Tuesday, September 18, 2012

Red Poppy

Today is a day to share a beer... don’t you agree?

I am sharing with you a Lost Abbey Red Poppy Ale.

If you’re not familiar with Lost Abbey, YOU SHOULD BE!

I first became acquainted with the brewery when the head brewer @TheTomme Aka Tomme Arthur started following me on the Twitter. Another success of social media and a company honcho that is willing to interact with the fans! I may have been YEARS before developing interest in Lost Abbey had it not been for Tomme interacting with me on Twitter.

I was excited to try their brews at GABF a few years ago, and have never had one that I didn’t think surpassed expectations.

Because of my personal experience with them, I had no hesitation picking up a bottle of Red Poppy Ale. I saw it on the shelf, it had a pretty red flour on the label and it said “LOST ABBEY” What else do you need?

Pouring a dark, rich red-amber color, the beer formed a funny caramel colored, rocky head that was actually a surprise in itself, but depleted to nothing but a ring around the edge within moments.

The low carbonation level was first illustrated to me when I broke the cork trying to coax it from the bottle.
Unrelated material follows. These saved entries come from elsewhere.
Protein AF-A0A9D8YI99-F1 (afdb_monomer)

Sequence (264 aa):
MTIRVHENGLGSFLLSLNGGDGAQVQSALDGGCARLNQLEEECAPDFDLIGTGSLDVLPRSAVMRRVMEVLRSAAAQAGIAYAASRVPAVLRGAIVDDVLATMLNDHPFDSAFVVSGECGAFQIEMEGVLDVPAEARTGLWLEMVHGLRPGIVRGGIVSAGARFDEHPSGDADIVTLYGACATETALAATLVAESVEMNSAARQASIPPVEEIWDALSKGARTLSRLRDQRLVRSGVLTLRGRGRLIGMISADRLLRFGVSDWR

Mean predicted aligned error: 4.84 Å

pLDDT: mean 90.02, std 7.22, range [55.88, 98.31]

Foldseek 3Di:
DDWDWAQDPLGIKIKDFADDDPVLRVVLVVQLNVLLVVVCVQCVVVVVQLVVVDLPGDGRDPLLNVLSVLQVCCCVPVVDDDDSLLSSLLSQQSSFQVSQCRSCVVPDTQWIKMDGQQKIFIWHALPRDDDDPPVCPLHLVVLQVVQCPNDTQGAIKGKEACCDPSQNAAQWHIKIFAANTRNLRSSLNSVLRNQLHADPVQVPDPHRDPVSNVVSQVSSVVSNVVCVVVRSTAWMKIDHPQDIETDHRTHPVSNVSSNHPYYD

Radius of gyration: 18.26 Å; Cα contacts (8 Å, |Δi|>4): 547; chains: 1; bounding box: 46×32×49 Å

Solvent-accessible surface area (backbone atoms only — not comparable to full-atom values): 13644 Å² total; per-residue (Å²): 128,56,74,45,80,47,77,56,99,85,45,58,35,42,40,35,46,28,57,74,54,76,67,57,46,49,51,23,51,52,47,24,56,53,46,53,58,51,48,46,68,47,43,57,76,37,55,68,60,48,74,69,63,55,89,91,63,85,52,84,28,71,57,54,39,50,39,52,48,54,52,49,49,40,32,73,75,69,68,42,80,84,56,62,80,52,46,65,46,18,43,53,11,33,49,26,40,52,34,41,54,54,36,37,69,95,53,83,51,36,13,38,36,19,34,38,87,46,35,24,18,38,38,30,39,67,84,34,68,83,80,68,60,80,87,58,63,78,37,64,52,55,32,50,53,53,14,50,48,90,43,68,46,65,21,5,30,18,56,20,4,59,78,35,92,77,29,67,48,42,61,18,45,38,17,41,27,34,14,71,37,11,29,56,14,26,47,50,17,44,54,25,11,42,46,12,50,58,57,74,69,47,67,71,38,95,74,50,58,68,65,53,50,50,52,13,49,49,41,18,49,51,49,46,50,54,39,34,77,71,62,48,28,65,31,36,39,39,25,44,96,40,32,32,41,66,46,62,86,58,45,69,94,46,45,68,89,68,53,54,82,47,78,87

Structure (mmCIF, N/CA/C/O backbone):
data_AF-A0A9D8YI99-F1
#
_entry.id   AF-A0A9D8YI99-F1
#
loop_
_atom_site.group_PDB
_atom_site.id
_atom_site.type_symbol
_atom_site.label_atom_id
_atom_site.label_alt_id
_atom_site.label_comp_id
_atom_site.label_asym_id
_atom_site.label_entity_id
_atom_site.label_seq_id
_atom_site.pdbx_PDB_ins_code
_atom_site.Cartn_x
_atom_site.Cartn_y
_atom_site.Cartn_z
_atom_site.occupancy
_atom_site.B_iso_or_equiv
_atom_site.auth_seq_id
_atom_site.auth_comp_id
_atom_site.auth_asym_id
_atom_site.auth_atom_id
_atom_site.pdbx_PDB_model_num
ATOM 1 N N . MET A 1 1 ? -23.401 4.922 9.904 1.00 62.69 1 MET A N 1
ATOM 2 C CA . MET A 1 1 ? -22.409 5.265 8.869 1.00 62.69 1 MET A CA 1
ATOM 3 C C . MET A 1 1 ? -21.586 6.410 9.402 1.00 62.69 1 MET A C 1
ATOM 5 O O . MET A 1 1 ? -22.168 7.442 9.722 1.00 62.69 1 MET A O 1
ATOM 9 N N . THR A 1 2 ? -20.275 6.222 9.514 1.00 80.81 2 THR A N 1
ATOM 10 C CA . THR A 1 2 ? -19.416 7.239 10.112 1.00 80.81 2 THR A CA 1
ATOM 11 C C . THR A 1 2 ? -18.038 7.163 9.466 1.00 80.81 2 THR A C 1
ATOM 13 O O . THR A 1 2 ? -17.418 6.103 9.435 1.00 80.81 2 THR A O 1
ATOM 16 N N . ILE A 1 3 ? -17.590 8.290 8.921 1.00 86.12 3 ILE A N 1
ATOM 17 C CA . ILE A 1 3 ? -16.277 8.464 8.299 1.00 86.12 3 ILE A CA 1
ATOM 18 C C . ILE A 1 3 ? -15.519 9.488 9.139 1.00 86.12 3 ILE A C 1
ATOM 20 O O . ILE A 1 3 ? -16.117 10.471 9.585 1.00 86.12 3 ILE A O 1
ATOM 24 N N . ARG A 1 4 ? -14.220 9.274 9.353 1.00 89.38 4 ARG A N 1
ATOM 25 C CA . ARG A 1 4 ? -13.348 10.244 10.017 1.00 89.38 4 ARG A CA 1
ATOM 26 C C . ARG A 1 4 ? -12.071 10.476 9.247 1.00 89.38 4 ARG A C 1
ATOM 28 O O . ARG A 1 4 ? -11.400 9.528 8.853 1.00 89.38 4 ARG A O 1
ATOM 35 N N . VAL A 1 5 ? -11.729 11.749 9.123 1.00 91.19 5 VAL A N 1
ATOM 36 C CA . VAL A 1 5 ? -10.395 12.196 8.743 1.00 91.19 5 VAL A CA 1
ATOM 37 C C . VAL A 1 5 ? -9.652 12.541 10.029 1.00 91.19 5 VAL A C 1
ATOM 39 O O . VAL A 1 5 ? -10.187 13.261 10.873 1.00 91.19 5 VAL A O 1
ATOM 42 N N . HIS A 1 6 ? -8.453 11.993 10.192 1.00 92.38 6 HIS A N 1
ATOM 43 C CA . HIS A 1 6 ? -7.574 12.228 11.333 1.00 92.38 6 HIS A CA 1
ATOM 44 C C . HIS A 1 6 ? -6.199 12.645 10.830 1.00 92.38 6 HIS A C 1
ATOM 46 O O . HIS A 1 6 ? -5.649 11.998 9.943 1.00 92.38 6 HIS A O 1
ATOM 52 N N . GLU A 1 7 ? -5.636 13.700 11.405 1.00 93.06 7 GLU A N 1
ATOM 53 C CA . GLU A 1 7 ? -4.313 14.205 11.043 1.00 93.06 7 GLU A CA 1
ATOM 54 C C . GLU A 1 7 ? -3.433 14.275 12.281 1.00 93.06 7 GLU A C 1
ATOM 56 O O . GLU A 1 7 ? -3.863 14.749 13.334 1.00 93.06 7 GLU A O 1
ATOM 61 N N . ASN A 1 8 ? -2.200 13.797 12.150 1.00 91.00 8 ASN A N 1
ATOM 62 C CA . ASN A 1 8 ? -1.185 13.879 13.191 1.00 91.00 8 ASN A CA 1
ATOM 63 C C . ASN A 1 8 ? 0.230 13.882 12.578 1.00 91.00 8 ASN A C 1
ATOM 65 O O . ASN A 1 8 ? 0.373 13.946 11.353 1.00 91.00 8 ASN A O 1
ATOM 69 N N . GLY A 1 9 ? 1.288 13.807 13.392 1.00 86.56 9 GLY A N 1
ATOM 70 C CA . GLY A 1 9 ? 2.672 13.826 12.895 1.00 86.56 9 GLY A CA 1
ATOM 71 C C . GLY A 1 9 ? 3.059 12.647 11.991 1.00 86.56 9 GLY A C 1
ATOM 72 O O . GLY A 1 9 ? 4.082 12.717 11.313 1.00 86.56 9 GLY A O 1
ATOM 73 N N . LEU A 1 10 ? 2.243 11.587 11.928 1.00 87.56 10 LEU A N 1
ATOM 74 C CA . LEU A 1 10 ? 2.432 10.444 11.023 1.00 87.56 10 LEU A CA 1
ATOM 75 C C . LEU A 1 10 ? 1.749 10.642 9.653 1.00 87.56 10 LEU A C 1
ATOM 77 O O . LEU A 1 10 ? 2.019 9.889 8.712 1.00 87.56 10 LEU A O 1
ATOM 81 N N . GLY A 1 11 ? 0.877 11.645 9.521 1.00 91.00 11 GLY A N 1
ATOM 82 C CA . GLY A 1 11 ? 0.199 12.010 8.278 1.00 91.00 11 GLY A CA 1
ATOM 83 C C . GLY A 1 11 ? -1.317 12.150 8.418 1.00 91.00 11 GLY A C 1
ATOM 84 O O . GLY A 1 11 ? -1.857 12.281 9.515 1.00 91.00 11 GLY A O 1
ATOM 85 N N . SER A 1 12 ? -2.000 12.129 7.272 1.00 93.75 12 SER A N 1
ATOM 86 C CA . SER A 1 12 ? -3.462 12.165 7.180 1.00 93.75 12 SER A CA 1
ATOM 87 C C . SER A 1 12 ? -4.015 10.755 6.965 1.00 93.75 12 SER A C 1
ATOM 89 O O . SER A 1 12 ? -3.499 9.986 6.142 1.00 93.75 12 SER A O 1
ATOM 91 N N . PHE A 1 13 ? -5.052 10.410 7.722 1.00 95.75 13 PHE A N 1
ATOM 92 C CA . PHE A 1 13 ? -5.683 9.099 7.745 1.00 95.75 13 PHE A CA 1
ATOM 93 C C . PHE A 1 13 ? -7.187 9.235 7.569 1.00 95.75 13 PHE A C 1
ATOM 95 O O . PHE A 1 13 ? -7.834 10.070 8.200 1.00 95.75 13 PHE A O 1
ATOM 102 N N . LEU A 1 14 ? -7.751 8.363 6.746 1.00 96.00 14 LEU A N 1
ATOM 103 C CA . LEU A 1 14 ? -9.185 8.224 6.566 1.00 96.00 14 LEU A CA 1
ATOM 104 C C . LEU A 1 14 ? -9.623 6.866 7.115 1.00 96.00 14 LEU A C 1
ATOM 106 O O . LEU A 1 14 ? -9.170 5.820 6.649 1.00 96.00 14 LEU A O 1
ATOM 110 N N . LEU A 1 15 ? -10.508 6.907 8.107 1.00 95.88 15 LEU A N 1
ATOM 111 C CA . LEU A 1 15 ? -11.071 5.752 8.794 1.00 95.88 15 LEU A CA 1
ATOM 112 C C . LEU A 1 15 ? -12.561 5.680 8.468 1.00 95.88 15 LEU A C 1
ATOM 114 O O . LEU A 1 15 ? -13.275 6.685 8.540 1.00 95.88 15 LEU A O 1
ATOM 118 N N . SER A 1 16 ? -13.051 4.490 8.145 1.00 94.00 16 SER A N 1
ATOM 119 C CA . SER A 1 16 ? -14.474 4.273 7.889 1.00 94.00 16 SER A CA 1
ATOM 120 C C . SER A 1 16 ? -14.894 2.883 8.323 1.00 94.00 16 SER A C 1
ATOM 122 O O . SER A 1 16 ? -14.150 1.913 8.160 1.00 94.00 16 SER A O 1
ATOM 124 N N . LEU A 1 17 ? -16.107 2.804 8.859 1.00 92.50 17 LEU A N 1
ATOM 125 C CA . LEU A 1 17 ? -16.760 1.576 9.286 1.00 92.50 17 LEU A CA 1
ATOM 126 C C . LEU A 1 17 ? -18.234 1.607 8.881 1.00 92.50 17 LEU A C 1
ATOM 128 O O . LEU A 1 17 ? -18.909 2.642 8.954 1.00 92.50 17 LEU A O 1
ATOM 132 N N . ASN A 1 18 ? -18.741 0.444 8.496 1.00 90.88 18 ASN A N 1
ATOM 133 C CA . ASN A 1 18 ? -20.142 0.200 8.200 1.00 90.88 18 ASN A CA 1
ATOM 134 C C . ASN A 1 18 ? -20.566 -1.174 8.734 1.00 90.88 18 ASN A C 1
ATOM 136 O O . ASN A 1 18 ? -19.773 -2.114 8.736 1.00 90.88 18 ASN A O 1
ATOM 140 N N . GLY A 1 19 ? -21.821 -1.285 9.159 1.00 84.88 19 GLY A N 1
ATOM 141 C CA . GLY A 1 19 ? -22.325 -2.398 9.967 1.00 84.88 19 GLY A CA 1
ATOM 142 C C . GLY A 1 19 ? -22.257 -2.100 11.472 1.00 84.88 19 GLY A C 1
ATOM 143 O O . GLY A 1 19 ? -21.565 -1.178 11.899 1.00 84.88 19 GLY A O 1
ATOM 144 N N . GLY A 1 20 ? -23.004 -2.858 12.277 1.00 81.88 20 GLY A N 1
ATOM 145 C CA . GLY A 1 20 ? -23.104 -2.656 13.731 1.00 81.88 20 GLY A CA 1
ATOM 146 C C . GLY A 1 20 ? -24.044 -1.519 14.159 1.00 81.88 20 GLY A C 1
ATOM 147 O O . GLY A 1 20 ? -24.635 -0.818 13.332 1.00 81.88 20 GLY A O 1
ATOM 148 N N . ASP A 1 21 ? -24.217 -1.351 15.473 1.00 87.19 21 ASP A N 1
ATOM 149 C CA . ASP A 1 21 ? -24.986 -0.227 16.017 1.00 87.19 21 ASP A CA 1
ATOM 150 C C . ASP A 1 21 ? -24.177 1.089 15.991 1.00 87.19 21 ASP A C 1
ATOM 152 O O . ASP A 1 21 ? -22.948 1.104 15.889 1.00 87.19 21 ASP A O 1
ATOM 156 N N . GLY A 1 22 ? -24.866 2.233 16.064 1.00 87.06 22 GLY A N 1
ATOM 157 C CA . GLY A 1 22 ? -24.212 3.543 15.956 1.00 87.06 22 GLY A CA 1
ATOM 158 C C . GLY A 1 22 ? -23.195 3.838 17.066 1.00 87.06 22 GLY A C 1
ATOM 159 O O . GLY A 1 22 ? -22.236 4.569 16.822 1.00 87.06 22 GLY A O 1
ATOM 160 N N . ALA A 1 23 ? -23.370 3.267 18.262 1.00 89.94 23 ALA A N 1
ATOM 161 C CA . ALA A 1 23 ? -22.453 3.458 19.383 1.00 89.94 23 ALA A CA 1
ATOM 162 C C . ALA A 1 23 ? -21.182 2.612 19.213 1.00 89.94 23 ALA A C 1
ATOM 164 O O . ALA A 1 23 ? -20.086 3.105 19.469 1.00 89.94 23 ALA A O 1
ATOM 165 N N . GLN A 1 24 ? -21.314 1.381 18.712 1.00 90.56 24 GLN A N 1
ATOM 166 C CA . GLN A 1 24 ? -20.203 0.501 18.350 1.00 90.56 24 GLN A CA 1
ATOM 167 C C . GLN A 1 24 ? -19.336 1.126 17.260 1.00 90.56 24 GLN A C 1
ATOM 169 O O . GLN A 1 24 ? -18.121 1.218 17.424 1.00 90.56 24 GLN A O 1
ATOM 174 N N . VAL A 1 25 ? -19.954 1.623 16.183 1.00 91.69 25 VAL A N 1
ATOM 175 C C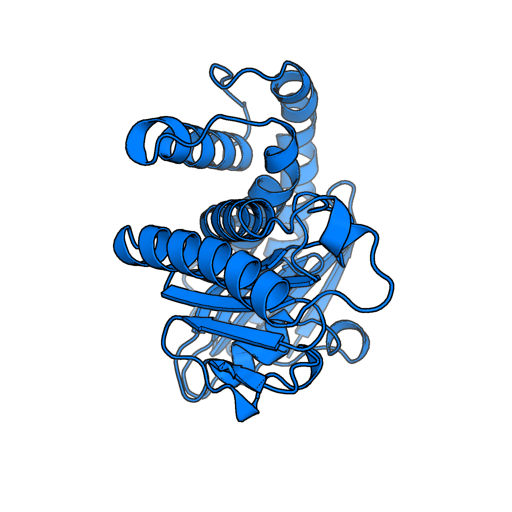A . VAL A 1 25 ? -19.234 2.305 15.094 1.00 91.69 25 VAL A CA 1
ATOM 176 C C . VAL A 1 25 ? -18.462 3.512 15.627 1.00 91.69 25 VAL A C 1
ATOM 178 O O . VAL A 1 25 ? -17.290 3.699 15.305 1.00 91.69 25 VAL A O 1
ATOM 181 N N . GLN A 1 26 ? -19.106 4.329 16.461 1.00 92.06 26 GLN A N 1
ATOM 182 C CA . GLN A 1 26 ? -18.482 5.513 17.040 1.00 92.06 26 GLN A CA 1
ATOM 183 C C . GLN A 1 26 ? -17.307 5.145 17.958 1.00 92.06 26 GLN A C 1
ATOM 185 O O . GLN A 1 26 ? -16.225 5.706 17.802 1.00 92.06 26 GLN A O 1
ATOM 190 N N . SER A 1 27 ? -17.495 4.165 18.846 1.00 92.88 27 SER A N 1
ATOM 191 C CA . SER A 1 27 ? -16.455 3.674 19.756 1.00 92.88 27 SER A CA 1
ATOM 192 C C . SER A 1 27 ? -15.255 3.097 19.007 1.00 92.88 27 SER A C 1
ATOM 194 O O . SER A 1 27 ? -14.117 3.321 19.413 1.00 92.88 27 SER A O 1
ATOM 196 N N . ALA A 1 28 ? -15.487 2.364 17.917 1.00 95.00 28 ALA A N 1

This has never happened to me before. I ended up using a cork screw to get the rest of it out, and there was not but the slightest hiss of carbonation when I finally forced the cork out. I was afraid that the bottle was bad.

The nose is wonderfully sour and funky with slightly vanilla-oak note. I must admit that I did not detect the cherry in the nose. I didn’t even know it had cherries IN IT until I looked it up online after I drank it. One of the dangers of going into a beer that you know nothing about and trying to share it in a blog post.

First sip is thin. Really thin! With an acidic tartness that I was hoping for from the smell.

Not much malt, just really sour and funky. Not really fruity... but there is a nice sour cherry background and a perceived sweetness at the back of the palate. I say perceived because this beer is DRY and NOTHING is “Sweet” about it.

As this brew warms slightly, the malt begins to come through and it is a wonderfully balanced beam of greatness that makes me glad that I made it through Monday!

As it warms even more, I begin to detect a faint “Breaddy” note. This flavor profile reminds me of a crusty piece of sourdough bread dipped in a balsamic vinaigrette dressing at the end of a fabulous salad. I can almost see the candle light flickering and the crisp white linen table cloth. This isn’t the kind of flavor you find at home during Monday Night Football! This is top quality, mid-winter, special night out on the town with your wife kind of flavor.

As I continue to sip this 5.5% brew, I must say that the more I sip, the more I want about a dozen of these in the cellar to age out over the next few years. Not that it isn’t wonderful the way it is, but just to see how it changes and morphs.

The finish is short, tart and without drama. This beer is pretty much everything I look for in a sour!

Without getting overly excited about a beer that is giving me heartburn faster than a politician looking for a paycheck, I have to tell you that this beer is really setting LaFolie back a notch.

I have said for years that LaFolie is my favorite sour beer, and perhaps my favorite beer of all time. But this bottle of Lost Abby is definitely making me re-think that statement.

If you like sour beer, I would suggest that you NEVER walk by a  bottle of Red Poppy! There simply is not enough words in my limited vocabulary to explain it’s deep, rich, complex and tart character.

If you don’t like sour beer... Well, I’m just sad for you.... And I hope you’ll change your mind some day.

Perhaps if ultra premium sour and barrel aged craft isn’t your glass of beer, you’ll likely find something you like that is WAY more mainstream in their sister company, Port Brewing.

Look them up, give them a try! On the Kahuna Scale of 1-10 I give Red Poppy Ale a solid “Drink it or die trying!”